■ **WHAT YOU SHOULD DO**
Give back exactly the lines of the entries below from the line with "ATOM 83 C C" to the line with "ATOM 88 C CA", inclusive, and only those.

[DATA — start]

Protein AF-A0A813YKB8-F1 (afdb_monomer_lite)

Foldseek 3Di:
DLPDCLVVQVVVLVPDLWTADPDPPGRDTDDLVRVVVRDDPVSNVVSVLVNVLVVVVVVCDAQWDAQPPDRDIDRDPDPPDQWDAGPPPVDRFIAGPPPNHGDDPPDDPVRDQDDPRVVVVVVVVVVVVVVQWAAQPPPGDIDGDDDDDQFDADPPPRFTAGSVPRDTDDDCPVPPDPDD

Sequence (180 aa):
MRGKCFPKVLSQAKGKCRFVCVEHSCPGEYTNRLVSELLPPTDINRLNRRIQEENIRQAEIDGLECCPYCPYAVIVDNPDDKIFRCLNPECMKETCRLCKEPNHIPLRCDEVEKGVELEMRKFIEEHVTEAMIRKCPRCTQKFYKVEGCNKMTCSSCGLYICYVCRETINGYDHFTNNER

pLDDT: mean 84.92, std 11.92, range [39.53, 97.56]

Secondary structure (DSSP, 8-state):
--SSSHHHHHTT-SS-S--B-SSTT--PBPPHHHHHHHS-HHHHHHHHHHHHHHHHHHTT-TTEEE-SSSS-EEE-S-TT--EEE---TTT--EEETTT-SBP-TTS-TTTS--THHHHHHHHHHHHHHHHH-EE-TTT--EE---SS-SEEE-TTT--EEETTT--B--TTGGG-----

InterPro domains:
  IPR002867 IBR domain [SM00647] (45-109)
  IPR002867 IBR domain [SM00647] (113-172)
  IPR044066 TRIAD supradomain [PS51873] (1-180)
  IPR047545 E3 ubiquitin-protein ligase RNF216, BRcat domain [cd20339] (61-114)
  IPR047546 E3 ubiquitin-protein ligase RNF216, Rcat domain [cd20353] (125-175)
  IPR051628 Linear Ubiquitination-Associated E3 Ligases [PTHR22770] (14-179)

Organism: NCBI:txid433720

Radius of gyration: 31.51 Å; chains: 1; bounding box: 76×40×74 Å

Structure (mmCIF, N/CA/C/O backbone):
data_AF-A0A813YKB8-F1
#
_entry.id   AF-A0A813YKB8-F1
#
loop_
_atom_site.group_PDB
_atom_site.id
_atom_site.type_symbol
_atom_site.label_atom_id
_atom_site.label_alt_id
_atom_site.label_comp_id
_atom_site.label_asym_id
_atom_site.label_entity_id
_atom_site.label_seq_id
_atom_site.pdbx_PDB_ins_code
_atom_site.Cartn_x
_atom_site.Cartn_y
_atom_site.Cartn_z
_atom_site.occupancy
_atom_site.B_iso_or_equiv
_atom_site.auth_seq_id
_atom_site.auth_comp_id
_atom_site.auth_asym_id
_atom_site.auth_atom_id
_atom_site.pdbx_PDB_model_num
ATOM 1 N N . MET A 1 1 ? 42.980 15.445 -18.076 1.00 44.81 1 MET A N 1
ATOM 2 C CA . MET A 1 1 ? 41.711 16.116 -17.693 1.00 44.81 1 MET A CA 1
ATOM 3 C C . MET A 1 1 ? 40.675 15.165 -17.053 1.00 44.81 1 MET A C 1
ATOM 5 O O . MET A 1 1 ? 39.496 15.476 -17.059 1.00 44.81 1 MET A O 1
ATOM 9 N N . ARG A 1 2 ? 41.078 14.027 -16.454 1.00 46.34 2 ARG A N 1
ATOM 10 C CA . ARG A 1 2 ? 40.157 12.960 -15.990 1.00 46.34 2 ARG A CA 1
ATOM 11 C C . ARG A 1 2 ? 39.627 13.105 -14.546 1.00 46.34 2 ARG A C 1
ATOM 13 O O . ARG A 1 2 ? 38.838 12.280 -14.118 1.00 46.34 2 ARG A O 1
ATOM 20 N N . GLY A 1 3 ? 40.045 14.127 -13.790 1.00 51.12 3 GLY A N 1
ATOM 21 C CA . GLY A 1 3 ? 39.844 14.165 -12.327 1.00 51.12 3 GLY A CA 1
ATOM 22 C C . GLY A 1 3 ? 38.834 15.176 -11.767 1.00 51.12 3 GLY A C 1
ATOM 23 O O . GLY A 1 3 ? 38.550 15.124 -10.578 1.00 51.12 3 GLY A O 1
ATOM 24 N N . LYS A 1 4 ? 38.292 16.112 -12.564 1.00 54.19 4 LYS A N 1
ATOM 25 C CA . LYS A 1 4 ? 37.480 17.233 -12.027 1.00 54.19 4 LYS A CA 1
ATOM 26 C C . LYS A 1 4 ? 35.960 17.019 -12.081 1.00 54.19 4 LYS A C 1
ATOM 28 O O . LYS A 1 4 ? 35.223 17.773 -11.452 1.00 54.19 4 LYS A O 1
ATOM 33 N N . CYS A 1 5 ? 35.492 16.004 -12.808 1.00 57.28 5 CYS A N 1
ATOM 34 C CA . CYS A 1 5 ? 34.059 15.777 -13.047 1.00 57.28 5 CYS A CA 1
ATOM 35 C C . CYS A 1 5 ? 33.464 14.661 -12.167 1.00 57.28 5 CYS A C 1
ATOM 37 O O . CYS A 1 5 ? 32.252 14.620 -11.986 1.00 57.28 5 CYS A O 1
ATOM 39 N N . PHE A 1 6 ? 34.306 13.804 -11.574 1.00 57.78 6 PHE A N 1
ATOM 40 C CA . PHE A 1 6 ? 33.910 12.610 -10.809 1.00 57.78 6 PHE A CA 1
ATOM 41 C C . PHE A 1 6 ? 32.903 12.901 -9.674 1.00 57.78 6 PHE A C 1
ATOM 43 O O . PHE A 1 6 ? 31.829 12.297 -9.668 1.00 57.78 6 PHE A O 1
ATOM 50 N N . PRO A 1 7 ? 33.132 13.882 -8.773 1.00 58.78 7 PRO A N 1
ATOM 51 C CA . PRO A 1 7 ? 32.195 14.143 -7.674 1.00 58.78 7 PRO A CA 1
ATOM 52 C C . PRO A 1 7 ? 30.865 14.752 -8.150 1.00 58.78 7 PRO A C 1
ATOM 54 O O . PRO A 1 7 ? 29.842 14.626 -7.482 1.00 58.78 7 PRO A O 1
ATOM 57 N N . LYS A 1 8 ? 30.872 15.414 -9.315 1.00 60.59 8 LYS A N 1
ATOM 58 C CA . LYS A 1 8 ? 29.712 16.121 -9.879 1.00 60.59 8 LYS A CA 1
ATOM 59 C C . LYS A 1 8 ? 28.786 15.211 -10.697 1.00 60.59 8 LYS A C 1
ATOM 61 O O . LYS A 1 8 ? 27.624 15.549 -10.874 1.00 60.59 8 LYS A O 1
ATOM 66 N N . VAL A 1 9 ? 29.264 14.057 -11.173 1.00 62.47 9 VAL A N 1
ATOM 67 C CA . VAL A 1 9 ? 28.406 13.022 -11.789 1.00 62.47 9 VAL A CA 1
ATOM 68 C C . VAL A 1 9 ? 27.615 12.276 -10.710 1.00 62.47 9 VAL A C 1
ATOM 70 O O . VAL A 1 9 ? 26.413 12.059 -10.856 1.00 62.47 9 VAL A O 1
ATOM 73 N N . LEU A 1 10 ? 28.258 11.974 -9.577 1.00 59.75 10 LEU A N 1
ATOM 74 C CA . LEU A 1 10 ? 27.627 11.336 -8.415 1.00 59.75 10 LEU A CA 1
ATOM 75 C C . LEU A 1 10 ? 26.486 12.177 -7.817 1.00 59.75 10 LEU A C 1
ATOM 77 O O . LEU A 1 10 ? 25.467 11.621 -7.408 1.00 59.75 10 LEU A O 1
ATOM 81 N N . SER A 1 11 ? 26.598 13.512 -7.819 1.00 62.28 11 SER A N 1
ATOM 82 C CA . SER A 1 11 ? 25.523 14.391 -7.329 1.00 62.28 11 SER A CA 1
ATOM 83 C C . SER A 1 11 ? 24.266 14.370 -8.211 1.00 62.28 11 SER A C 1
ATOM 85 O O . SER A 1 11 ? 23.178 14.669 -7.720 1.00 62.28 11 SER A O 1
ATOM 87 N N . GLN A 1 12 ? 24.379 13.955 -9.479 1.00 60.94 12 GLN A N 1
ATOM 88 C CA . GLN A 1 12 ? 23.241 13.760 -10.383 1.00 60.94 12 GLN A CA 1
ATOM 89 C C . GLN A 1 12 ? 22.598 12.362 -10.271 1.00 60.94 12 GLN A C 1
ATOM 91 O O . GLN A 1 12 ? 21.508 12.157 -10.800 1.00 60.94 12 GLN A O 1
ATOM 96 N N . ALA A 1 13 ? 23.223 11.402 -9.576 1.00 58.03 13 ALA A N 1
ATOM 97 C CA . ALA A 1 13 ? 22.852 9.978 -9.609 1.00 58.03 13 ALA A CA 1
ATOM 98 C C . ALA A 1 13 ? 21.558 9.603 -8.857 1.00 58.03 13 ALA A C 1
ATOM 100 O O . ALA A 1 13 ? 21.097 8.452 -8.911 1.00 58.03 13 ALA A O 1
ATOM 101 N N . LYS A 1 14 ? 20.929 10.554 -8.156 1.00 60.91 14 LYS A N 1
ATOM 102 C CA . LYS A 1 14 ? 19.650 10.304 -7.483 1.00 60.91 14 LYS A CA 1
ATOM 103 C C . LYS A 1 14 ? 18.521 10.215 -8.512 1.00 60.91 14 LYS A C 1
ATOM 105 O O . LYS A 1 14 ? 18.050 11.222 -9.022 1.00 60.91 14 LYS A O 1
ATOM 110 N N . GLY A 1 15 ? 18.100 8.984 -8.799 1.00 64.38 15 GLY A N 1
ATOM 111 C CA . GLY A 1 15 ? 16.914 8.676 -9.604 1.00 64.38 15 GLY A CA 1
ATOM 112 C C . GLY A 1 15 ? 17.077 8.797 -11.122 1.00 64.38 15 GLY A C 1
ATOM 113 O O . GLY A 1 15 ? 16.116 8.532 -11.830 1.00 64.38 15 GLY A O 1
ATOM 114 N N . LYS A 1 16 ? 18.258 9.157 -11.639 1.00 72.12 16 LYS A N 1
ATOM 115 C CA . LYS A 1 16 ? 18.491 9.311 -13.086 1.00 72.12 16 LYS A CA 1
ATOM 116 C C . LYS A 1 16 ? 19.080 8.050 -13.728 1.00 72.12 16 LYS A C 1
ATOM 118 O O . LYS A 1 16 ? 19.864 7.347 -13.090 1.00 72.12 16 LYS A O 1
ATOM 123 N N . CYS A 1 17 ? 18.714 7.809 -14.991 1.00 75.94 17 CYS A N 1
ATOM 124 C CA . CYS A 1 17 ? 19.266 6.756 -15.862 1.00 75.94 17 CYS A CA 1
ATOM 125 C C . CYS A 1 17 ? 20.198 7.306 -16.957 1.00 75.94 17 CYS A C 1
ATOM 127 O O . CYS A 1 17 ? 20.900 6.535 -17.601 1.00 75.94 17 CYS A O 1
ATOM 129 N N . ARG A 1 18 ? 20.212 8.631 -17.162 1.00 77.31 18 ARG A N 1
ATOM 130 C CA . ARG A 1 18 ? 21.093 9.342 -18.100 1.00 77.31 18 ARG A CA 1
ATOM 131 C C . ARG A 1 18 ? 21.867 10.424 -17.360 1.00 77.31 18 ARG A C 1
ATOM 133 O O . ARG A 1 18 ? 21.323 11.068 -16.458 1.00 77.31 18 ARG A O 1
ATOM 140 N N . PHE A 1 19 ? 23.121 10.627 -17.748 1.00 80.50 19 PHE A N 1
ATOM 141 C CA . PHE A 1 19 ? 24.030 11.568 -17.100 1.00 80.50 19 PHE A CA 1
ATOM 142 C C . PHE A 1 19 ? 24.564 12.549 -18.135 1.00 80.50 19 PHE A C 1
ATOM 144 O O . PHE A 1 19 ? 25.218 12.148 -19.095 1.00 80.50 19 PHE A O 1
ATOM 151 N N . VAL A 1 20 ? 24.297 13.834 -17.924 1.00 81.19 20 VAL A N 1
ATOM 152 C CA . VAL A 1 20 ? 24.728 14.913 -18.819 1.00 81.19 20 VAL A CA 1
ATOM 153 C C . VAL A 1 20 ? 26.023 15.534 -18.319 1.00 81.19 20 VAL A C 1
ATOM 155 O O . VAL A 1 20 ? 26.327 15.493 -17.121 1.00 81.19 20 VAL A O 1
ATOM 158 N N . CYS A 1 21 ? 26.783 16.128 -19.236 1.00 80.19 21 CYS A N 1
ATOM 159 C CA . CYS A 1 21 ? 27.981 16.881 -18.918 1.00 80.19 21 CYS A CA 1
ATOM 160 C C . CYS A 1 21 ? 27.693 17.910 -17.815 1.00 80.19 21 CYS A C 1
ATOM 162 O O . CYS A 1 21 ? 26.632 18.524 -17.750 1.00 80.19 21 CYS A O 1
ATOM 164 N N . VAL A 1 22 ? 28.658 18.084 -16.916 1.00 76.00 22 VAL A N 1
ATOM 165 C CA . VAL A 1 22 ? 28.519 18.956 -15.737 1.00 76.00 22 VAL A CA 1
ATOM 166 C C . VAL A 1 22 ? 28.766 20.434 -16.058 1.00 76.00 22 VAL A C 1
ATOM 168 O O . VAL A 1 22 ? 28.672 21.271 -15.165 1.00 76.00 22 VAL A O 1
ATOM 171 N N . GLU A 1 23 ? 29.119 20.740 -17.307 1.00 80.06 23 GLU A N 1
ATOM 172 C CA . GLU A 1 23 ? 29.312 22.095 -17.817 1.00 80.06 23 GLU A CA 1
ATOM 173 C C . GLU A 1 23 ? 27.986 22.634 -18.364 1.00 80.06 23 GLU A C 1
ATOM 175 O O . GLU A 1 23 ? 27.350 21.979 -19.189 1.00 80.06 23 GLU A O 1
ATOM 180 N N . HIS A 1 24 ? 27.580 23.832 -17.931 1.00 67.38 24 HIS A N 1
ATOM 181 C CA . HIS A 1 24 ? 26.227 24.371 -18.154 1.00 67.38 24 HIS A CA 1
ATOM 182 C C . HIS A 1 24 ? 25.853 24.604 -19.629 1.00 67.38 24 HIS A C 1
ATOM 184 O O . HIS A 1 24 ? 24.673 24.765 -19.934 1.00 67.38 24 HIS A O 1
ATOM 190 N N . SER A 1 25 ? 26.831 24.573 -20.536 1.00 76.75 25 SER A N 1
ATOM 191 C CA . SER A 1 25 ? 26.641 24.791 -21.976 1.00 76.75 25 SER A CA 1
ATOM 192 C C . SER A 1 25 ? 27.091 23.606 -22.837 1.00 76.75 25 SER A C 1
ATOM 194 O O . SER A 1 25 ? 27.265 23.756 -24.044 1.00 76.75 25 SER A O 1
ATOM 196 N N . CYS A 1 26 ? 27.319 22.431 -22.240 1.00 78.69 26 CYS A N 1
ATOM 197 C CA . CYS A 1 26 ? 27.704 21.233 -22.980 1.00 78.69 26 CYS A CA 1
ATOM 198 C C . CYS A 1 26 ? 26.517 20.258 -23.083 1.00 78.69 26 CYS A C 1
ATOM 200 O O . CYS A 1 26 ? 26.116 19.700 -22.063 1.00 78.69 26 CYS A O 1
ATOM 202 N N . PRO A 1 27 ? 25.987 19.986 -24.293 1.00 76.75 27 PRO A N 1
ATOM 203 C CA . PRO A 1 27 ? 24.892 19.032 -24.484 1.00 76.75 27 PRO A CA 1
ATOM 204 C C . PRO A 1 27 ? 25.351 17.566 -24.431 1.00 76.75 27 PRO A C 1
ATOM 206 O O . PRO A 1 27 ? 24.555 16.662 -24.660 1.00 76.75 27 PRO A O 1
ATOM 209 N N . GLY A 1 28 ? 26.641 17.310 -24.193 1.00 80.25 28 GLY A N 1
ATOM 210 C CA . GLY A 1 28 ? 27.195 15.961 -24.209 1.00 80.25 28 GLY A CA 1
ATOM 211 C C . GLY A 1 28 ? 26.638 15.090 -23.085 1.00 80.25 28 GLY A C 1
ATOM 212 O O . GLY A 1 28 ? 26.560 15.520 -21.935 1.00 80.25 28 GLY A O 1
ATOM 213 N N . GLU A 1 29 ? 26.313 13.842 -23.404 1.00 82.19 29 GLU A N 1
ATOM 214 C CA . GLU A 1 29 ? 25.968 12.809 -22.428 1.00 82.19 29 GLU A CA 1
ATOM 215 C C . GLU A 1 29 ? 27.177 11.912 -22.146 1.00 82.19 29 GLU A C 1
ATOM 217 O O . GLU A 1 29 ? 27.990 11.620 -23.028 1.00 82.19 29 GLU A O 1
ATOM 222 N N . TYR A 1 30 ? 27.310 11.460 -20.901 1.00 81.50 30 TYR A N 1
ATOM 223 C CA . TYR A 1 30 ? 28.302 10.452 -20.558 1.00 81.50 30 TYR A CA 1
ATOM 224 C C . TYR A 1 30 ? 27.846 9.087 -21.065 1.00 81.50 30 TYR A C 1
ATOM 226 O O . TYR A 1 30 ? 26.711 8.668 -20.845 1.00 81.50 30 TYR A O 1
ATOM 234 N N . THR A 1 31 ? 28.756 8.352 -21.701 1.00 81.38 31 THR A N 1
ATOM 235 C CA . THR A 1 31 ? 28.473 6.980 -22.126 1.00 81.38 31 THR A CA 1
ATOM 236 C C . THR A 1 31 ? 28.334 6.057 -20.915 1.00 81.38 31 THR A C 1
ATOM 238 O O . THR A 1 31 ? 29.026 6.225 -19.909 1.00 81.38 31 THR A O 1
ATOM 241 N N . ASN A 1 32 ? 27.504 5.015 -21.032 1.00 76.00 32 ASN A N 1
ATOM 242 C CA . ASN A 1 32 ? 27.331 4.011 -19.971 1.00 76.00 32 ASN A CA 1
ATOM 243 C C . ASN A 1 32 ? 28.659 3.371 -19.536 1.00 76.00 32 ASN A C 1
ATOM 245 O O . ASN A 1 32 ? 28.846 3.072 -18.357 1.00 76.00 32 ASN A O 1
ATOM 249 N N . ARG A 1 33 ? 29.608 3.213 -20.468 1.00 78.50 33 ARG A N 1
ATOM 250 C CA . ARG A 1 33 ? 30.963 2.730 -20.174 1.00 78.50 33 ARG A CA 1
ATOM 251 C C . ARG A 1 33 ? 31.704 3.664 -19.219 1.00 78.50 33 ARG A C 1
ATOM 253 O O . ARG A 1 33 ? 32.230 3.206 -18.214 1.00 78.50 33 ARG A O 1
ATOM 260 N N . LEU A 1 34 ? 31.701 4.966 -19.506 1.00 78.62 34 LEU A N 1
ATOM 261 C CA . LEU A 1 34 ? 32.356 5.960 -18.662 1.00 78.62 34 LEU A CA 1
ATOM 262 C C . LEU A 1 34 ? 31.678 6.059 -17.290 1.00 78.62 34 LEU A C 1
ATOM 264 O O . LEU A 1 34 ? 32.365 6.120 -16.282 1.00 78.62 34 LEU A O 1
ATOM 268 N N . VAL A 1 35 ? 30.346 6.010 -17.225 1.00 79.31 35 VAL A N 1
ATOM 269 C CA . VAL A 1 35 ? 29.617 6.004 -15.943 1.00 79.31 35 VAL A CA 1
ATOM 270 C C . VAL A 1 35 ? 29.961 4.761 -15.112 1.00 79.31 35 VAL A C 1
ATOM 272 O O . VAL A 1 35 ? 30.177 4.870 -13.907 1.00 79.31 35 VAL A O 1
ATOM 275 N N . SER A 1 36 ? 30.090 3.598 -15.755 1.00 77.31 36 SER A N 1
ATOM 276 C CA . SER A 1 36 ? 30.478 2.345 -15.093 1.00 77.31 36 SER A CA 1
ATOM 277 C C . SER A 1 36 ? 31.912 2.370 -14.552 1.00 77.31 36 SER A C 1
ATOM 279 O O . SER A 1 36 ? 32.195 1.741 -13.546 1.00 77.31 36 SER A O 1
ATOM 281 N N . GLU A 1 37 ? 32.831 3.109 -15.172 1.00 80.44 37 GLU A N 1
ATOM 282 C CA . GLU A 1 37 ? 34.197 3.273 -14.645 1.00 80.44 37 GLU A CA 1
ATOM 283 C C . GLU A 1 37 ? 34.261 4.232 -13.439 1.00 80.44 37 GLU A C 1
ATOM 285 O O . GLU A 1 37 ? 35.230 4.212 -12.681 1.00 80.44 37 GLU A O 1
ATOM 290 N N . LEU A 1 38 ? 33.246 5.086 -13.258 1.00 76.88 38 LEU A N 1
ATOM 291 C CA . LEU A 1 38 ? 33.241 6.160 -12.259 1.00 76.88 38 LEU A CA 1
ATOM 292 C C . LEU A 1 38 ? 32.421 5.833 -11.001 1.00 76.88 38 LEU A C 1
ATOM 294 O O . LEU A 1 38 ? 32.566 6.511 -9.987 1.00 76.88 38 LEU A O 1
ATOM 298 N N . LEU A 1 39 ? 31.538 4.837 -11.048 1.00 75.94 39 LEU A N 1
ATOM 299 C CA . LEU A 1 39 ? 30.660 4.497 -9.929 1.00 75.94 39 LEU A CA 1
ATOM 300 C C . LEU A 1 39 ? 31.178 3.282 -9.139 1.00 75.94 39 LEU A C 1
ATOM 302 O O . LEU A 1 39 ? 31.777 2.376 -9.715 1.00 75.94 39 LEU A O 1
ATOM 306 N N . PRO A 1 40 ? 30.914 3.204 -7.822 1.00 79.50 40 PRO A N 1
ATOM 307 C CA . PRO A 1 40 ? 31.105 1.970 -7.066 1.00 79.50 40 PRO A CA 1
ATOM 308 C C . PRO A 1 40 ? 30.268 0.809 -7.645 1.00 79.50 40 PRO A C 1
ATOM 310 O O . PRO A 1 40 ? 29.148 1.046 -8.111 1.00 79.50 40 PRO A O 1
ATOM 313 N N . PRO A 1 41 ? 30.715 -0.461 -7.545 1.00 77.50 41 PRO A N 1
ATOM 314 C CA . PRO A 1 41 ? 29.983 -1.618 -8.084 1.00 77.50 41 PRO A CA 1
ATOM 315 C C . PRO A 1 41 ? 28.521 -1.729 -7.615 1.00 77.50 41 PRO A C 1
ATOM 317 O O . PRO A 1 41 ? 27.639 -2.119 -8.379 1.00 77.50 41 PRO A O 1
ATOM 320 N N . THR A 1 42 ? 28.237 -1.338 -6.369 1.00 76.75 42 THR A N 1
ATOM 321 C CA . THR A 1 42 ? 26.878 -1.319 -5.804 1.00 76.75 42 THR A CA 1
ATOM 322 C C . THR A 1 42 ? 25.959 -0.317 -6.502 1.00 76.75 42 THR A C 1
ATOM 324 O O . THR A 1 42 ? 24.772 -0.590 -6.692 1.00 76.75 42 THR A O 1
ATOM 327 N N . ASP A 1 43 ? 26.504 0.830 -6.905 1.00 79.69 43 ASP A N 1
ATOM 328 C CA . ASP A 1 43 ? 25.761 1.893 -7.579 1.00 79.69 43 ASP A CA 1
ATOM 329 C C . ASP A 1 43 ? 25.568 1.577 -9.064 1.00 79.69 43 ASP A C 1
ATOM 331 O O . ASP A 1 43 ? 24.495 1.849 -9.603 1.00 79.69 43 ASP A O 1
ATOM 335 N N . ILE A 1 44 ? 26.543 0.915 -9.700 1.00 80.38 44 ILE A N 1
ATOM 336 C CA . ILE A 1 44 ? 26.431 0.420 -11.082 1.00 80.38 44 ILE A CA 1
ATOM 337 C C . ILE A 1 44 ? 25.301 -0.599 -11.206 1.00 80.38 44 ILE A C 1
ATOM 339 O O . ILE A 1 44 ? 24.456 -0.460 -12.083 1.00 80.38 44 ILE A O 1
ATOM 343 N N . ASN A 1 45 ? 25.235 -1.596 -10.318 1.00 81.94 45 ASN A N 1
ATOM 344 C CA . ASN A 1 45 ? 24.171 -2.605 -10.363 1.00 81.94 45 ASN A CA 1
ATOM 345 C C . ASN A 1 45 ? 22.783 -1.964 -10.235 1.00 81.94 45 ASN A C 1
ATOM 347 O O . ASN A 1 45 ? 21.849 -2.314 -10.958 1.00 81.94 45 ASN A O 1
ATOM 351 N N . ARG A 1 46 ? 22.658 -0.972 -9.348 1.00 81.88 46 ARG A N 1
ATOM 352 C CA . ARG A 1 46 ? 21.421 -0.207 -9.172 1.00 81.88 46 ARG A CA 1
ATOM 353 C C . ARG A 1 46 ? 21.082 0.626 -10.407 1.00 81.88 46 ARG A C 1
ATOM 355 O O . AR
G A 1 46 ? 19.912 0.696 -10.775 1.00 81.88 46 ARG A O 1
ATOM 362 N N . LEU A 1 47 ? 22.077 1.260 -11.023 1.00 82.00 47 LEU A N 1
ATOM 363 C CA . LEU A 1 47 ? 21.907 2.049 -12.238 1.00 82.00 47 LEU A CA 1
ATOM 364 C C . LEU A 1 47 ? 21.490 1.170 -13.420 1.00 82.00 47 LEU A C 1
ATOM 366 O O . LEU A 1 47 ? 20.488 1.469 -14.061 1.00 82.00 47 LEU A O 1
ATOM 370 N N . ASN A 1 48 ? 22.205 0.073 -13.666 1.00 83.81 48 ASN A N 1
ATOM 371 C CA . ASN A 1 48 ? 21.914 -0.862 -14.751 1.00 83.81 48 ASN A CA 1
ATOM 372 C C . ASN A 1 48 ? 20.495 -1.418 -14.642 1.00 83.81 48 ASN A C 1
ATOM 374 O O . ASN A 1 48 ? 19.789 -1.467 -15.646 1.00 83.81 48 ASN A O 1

[DATA — finish]

■ **ANSWER TO THIS TASK**
ATOM 83 C C . SER A 1 11 ? 24.266 14.370 -8.211 1.00 62.28 11 SER A C 1
ATOM 85 O O . SER A 1 11 ? 23.178 14.669 -7.720 1.00 62.28 11 SER A O 1
ATOM 87 N N . GLN A 1 12 ? 24.379 13.955 -9.479 1.00 60.94 12 GLN A N 1
ATOM 88 C CA . GLN A 1 12 ? 23.241 13.760 -10.383 1.00 60.94 12 GLN A CA 1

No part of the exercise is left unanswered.